*PROBLEM STATEMENT*. Write out again only the lines that run from the start of the entries to the line containing "ATOM 1 N N .", both included.

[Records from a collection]
Segment Open

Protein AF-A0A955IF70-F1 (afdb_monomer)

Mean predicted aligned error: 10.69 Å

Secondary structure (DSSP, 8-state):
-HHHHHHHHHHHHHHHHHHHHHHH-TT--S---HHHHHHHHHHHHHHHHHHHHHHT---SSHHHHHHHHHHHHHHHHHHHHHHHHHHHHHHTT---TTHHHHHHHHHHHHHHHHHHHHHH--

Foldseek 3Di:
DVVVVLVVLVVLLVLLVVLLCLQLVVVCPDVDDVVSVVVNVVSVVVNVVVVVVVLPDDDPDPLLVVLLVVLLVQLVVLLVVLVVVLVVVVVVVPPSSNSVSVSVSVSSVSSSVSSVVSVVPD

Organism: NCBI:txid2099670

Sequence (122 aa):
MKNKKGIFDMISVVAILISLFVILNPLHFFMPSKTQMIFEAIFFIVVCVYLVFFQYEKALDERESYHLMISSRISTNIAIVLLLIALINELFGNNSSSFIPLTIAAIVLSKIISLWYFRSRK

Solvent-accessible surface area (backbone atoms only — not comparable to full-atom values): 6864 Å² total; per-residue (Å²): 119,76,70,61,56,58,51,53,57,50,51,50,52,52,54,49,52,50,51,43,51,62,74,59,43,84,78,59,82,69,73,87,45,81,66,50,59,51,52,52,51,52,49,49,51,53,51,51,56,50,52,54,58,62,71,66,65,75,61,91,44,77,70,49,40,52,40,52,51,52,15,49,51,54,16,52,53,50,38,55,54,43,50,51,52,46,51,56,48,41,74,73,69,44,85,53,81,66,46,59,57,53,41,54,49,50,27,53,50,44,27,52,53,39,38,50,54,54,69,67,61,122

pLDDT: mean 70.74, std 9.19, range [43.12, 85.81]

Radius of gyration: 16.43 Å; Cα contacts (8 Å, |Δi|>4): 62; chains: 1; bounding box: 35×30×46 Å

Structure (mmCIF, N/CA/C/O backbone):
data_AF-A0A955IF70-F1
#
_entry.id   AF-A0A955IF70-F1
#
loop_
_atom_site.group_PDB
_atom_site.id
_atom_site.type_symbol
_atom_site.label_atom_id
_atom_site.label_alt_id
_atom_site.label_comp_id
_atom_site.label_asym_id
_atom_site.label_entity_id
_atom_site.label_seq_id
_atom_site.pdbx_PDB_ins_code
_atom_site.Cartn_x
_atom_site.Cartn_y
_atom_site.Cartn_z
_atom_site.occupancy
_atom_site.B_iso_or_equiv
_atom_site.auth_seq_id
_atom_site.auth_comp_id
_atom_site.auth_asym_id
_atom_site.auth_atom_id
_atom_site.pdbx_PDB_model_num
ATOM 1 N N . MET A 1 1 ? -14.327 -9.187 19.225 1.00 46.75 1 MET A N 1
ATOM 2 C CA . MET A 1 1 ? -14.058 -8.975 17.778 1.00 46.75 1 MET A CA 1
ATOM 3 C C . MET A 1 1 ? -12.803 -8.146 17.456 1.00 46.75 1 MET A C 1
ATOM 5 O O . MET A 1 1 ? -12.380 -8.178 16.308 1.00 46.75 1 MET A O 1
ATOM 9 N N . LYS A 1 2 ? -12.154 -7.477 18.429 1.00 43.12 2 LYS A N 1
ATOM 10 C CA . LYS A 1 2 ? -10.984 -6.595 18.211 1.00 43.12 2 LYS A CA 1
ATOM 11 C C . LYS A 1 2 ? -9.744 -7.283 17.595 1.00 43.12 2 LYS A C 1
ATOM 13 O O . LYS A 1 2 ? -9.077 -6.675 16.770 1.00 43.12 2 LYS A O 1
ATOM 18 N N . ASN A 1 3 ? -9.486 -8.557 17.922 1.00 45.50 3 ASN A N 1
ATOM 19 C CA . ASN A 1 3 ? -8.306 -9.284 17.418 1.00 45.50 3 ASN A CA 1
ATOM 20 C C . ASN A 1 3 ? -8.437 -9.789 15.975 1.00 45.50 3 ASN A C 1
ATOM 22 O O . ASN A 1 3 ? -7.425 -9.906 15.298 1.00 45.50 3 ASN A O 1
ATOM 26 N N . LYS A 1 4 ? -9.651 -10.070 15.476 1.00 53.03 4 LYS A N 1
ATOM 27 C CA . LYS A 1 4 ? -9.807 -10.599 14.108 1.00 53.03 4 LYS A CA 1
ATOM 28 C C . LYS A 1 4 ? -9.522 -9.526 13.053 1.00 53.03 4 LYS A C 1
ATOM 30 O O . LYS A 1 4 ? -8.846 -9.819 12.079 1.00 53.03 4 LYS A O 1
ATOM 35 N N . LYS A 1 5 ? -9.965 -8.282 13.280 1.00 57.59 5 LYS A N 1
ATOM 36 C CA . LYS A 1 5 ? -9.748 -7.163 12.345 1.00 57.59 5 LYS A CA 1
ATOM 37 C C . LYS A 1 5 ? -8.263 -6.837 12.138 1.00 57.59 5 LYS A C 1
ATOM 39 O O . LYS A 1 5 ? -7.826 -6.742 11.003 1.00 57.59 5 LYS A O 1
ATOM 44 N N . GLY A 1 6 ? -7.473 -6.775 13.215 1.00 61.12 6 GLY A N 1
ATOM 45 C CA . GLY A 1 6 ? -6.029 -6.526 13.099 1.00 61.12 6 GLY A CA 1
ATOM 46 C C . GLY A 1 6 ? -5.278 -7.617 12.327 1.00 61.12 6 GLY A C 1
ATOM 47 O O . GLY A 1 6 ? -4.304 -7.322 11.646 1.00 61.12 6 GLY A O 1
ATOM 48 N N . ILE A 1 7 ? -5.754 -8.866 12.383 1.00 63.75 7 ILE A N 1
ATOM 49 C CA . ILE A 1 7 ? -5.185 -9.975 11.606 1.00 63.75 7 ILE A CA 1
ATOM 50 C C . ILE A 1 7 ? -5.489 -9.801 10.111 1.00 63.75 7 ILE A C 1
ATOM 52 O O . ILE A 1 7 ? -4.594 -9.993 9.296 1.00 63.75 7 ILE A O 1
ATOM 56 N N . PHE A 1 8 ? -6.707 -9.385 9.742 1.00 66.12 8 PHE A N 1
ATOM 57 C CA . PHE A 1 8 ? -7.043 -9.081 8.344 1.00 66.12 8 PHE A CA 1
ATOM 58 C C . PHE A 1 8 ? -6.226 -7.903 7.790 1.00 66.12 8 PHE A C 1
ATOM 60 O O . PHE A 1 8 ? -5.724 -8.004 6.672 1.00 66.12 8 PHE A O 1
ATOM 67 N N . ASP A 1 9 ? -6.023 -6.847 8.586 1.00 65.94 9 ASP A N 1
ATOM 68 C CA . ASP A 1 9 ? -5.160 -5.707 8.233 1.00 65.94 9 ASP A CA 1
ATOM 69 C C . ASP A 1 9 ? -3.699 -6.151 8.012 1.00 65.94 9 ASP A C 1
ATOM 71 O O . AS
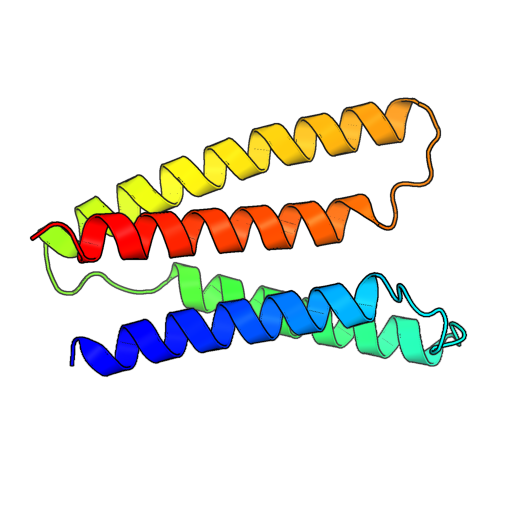P A 1 9 ? -3.008 -5.666 7.122 1.00 65.94 9 ASP A O 1
ATOM 75 N N . MET A 1 10 ? -3.209 -7.105 8.805 1.00 67.12 10 MET A N 1
ATOM 76 C CA . MET A 1 10 ? -1.844 -7.618 8.670 1.00 67.12 10 MET A CA 1
ATOM 77 C C . MET A 1 10 ? -1.692 -8.523 7.440 1.00 67.12 10 MET A C 1
ATOM 79 O O . MET A 1 10 ? -0.710 -8.414 6.707 1.00 67.12 10 MET A O 1
ATOM 83 N N . ILE A 1 11 ? -2.685 -9.379 7.177 1.00 73.38 11 ILE A N 1
ATOM 84 C CA . ILE A 1 11 ? -2.728 -10.244 5.988 1.00 73.38 11 ILE A CA 1
ATOM 85 C C . ILE A 1 11 ? -2.752 -9.401 4.709 1.00 73.38 11 ILE A C 1
ATOM 87 O O . ILE A 1 11 ? -2.084 -9.750 3.737 1.00 73.38 11 ILE A O 1
ATOM 91 N N . SER A 1 12 ? -3.468 -8.276 4.705 1.00 67.69 12 SER A N 1
ATOM 92 C CA . SER A 1 12 ? -3.547 -7.401 3.535 1.00 67.69 12 SER A CA 1
ATOM 93 C C . SER A 1 12 ? -2.234 -6.680 3.238 1.00 67.69 12 SER A C 1
ATOM 95 O O . SER A 1 12 ? -1.824 -6.642 2.078 1.00 67.69 12 SER A O 1
ATOM 97 N N . VAL A 1 13 ? -1.514 -6.207 4.264 1.00 69.88 13 VAL A N 1
ATOM 98 C CA . VAL A 1 13 ? -0.143 -5.685 4.102 1.00 69.88 13 VAL A CA 1
ATOM 99 C C . VAL A 1 13 ? 0.759 -6.738 3.474 1.00 69.88 13 VAL A C 1
ATOM 101 O O . VAL A 1 13 ? 1.455 -6.449 2.505 1.00 69.88 13 VAL A O 1
ATOM 104 N N . VAL A 1 14 ? 0.737 -7.962 4.004 1.00 73.38 14 VAL A N 1
ATOM 105 C CA . VAL A 1 14 ? 1.589 -9.049 3.512 1.00 73.38 14 VAL A CA 1
ATOM 106 C C . VAL A 1 14 ? 1.256 -9.389 2.059 1.00 73.38 14 VAL A C 1
ATOM 108 O O . VAL A 1 14 ? 2.165 -9.492 1.241 1.00 73.38 14 VAL A O 1
ATOM 111 N N . ALA A 1 15 ? -0.026 -9.482 1.702 1.00 71.88 15 ALA A N 1
ATOM 112 C CA . ALA A 1 15 ? -0.451 -9.734 0.326 1.00 71.88 15 ALA A CA 1
ATOM 113 C C . ALA A 1 15 ? 0.010 -8.630 -0.642 1.00 71.88 15 ALA A C 1
ATOM 115 O O . ALA A 1 15 ? 0.467 -8.921 -1.747 1.00 71.88 15 ALA A O 1
ATOM 1
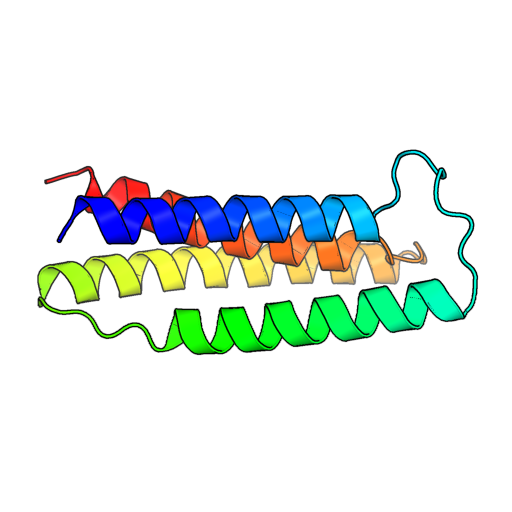16 N N . ILE A 1 16 ? -0.058 -7.366 -0.219 1.00 70.06 16 ILE A N 1
ATOM 117 C CA . ILE A 1 16 ? 0.365 -6.217 -1.029 1.00 70.06 16 ILE A CA 1
ATOM 118 C C . ILE A 1 16 ? 1.891 -6.161 -1.159 1.00 70.06 16 ILE A C 1
ATOM 120 O O . ILE A 1 16 ? 2.391 -5.879 -2.244 1.00 70.06 16 ILE A O 1
ATOM 124 N N . LEU A 1 17 ? 2.644 -6.496 -0.111 1.00 72.56 17 LEU A N 1
ATOM 125 C CA . LEU A 1 17 ? 4.105 -6.601 -0.183 1.00 72.56 17 LEU A CA 1
ATOM 126 C C . LEU A 1 17 ? 4.557 -7.756 -1.084 1.00 72.56 17 LEU A C 1
ATOM 128 O O . LEU A 1 17 ? 5.498 -7.587 -1.854 1.00 72.56 17 LEU A O 1
ATOM 132 N N . ILE A 1 18 ? 3.872 -8.903 -1.036 1.00 72.81 18 ILE A N 1
ATOM 133 C CA . ILE A 1 18 ? 4.139 -10.037 -1.933 1.00 72.81 18 ILE A CA 1
ATOM 134 C C . ILE A 1 18 ? 3.843 -9.647 -3.384 1.00 72.81 18 ILE A C 1
ATOM 136 O O . ILE A 1 18 ? 4.679 -9.882 -4.250 1.00 72.81 18 ILE A O 1
ATOM 140 N N . SER A 1 19 ? 2.704 -8.994 -3.642 1.00 67.31 19 SER A N 1
ATOM 141 C CA . SER A 1 19 ? 2.375 -8.420 -4.957 1.00 67.31 19 SER A CA 1
ATOM 142 C C . SER A 1 19 ? 3.501 -7.547 -5.490 1.00 67.31 19 SER A C 1
ATOM 144 O O . SER A 1 19 ? 3.962 -7.697 -6.618 1.00 67.31 19 SER A O 1
ATOM 146 N N . LEU A 1 20 ? 3.975 -6.644 -4.631 1.00 68.38 20 LEU A N 1
ATOM 147 C CA . LEU A 1 20 ? 5.008 -5.691 -4.968 1.00 68.38 20 LEU A CA 1
ATOM 148 C C . LEU A 1 20 ? 6.329 -6.377 -5.300 1.00 68.38 20 LEU A C 1
ATOM 150 O O . LEU A 1 20 ? 6.998 -5.997 -6.254 1.00 68.38 20 LEU A O 1
ATOM 154 N N . PHE A 1 21 ? 6.685 -7.394 -4.518 1.00 67.62 21 PHE A N 1
ATOM 155 C CA . PHE A 1 21 ? 7.881 -8.193 -4.729 1.00 67.62 21 PHE A CA 1
ATOM 156 C C . PHE A 1 21 ? 7.835 -8.948 -6.062 1.00 67.62 21 PHE A C 1
ATOM 158 O O . PHE A 1 21 ? 8.843 -9.007 -6.762 1.00 67.62 21 PHE A O 1
ATOM 165 N N . VAL A 1 22 ? 6.667 -9.479 -6.437 1.00 65.94 22 VAL A N 1
ATOM 166 C CA . VAL A 1 22 ? 6.460 -10.136 -7.737 1.00 65.94 22 VAL A CA 1
ATOM 167 C C . VAL A 1 22 ? 6.602 -9.128 -8.882 1.00 65.94 22 VAL A C 1
ATOM 169 O O . VAL A 1 22 ? 7.378 -9.380 -9.797 1.00 65.94 22 VAL A O 1
ATOM 172 N N . ILE A 1 23 ? 5.940 -7.968 -8.794 1.00 63.56 23 ILE A N 1
ATOM 173 C CA . ILE A 1 23 ? 5.955 -6.930 -9.844 1.00 63.56 23 ILE A CA 1
ATOM 174 C C . ILE A 1 23 ? 7.347 -6.304 -10.021 1.00 63.56 23 ILE A C 1
ATOM 176 O
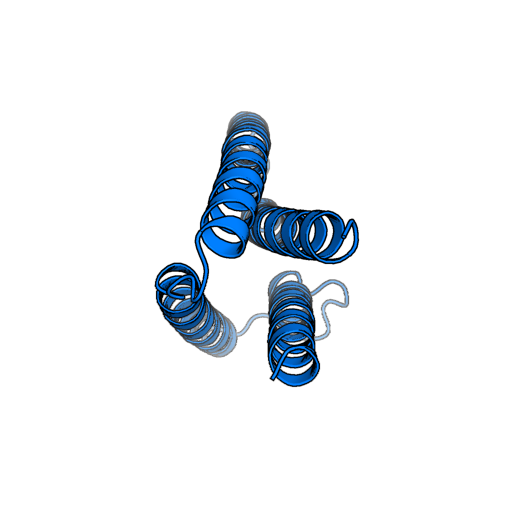 O . ILE A 1 23 ? 7.786 -6.056 -11.140 1.00 63.56 23 ILE A O 1
ATOM 180 N N . LEU A 1 24 ? 8.060 -6.027 -8.925 1.00 63.75 24 LEU A N 1
ATOM 181 C CA . LEU A 1 24 ? 9.398 -5.426 -8.984 1.00 63.75 24 LEU A CA 1
ATOM 182 C C . LEU A 1 24 ? 10.463 -6.404 -9.489 1.00 63.75 24 LEU A C 1
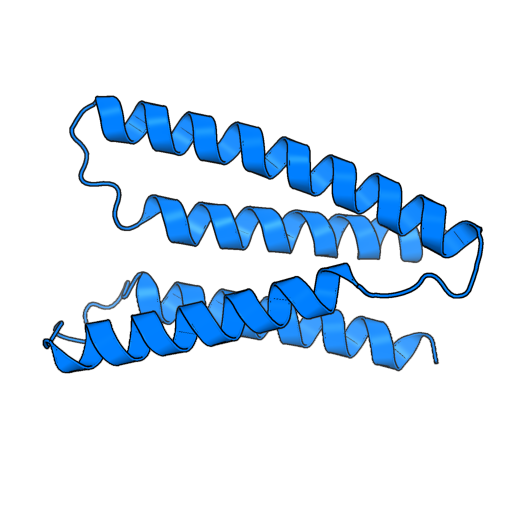ATOM 184 O O . LEU A 1 24 ? 11.546 -5.955 -9.858 1.00 63.75 24 LEU A O 1
ATOM 188 N N . ASN A 1 25 ? 10.170 -7.711 -9.479 1.00 67.25 25 ASN A N 1
ATOM 189 C CA . ASN A 1 25 ? 11.047 -8.787 -9.939 1.00 67.25 25 ASN A CA 1
ATOM 190 C C . ASN A 1 25 ? 12.540 -8.560 -9.590 1.00 67.25 25 ASN A C 1
ATOM 192 O O . ASN A 1 25 ? 13.407 -8.631 -10.465 1.00 67.25 25 ASN A O 1
ATOM 196 N N . PRO A 1 26 ? 12.877 -8.273 -8.316 1.00 60.50 26 PRO A N 1
ATOM 197 C CA . PRO A 1 26 ? 14.211 -7.800 -7.935 1.00 60.50 26 PRO A CA 1
ATOM 198 C C . PRO A 1 26 ? 15.314 -8.845 -8.153 1.00 60.50 26 PRO A C 1
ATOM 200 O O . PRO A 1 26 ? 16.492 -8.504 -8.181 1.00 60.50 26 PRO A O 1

Segment Closed

*RESPONSE AREA*.
Protein AF-A0A955IF70-F1 (afdb_monomer)

Mean predicted aligned error: 10.69 Å

Secondary structure (DSSP, 8-state):
-HHHHHHHHHHHHHHHHHHHHHHH-TT--S---HHHHHHHHHHHHHHHHHHHHHHT---SSHHHHHHHHHHHHHHHHHHHHHHHHHHHHHHTT---TTHHHHHHHHHHHHHHHHHHHHHH--

Foldseek 3Di:
DVVVVLVVLVVLLVLLVVLLCLQLVVVCPDVDDVVSVVVNVVSVVVNVVVVVVVLPDDDPDPLLVVLLVVLLVQLVVLLVVLVVVLVVVVVVVPPSSNSVSVSVSVSSVSSSVSSVVSVVPD

Organism: NCBI:txid2099670

Sequence (122 aa):
MKNKKGIFDMISVVAILISLFVILNPLHFFMPSKTQMIFEAIFFIVVCVYLVFFQYEKALDERESYHLMISSRISTNIAIVLLLIALINELFGNNSSSFIPLTIAAIVLSKIISLWYFRSRK

Solvent-accessible surface area (backbone atoms only — not comparable to full-atom values): 6864 Å² total; per-residue (Å²): 119,76,70,61,56,58,51,53,57,50,51,50,52,52,54,49,52,50,51,43,51,62,74,59,43,84,78,59,82,69,73,87,45,81,66,50,59,51,52,52,51,52,49,49,51,53,51,51,56,50,52,54,58,62,71,66,65,75,61,91,44,77,70,49,40,52,40,52,51,52,15,49,51,54,16,52,53,50,38,55,54,43,50,51,52,46,51,56,48,41,74,73,69,44,85,53,81,66,46,59,57,53,41,54,49,50,27,53,50,44,27,52,53,39,38,50,54,54,69,67,61,122

pLDDT: mean 70.74, std 9.19, range [43.12, 85.81]

Radius of gyration: 16.43 Å; Cα contacts (8 Å, |Δi|>4): 62; chains: 1; bounding box: 35×30×46 Å

Structure (mmCIF, N/CA/C/O backbone):
data_AF-A0A955IF70-F1
#
_entry.id   AF-A0A955IF70-F1
#
loop_
_atom_site.group_PDB
_atom_site.id
_atom_site.type_symbol
_atom_site.label_atom_id
_atom_site.label_alt_id
_atom_site.label_comp_id
_atom_site.label_asym_id
_atom_site.label_entity_id
_atom_site.label_seq_id
_atom_site.pdbx_PDB_ins_code
_atom_site.Cartn_x
_atom_site.Cartn_y
_atom_site.Cartn_z
_atom_site.occupancy
_atom_site.B_iso_or_equiv
_atom_site.auth_seq_id
_atom_site.auth_comp_id
_atom_site.auth_asym_id
_atom_site.auth_atom_id
_atom_site.pdbx_PDB_model_num
ATOM 1 N N . MET A 1 1 ? -14.327 -9.187 19.225 1.00 46.75 1 MET A N 1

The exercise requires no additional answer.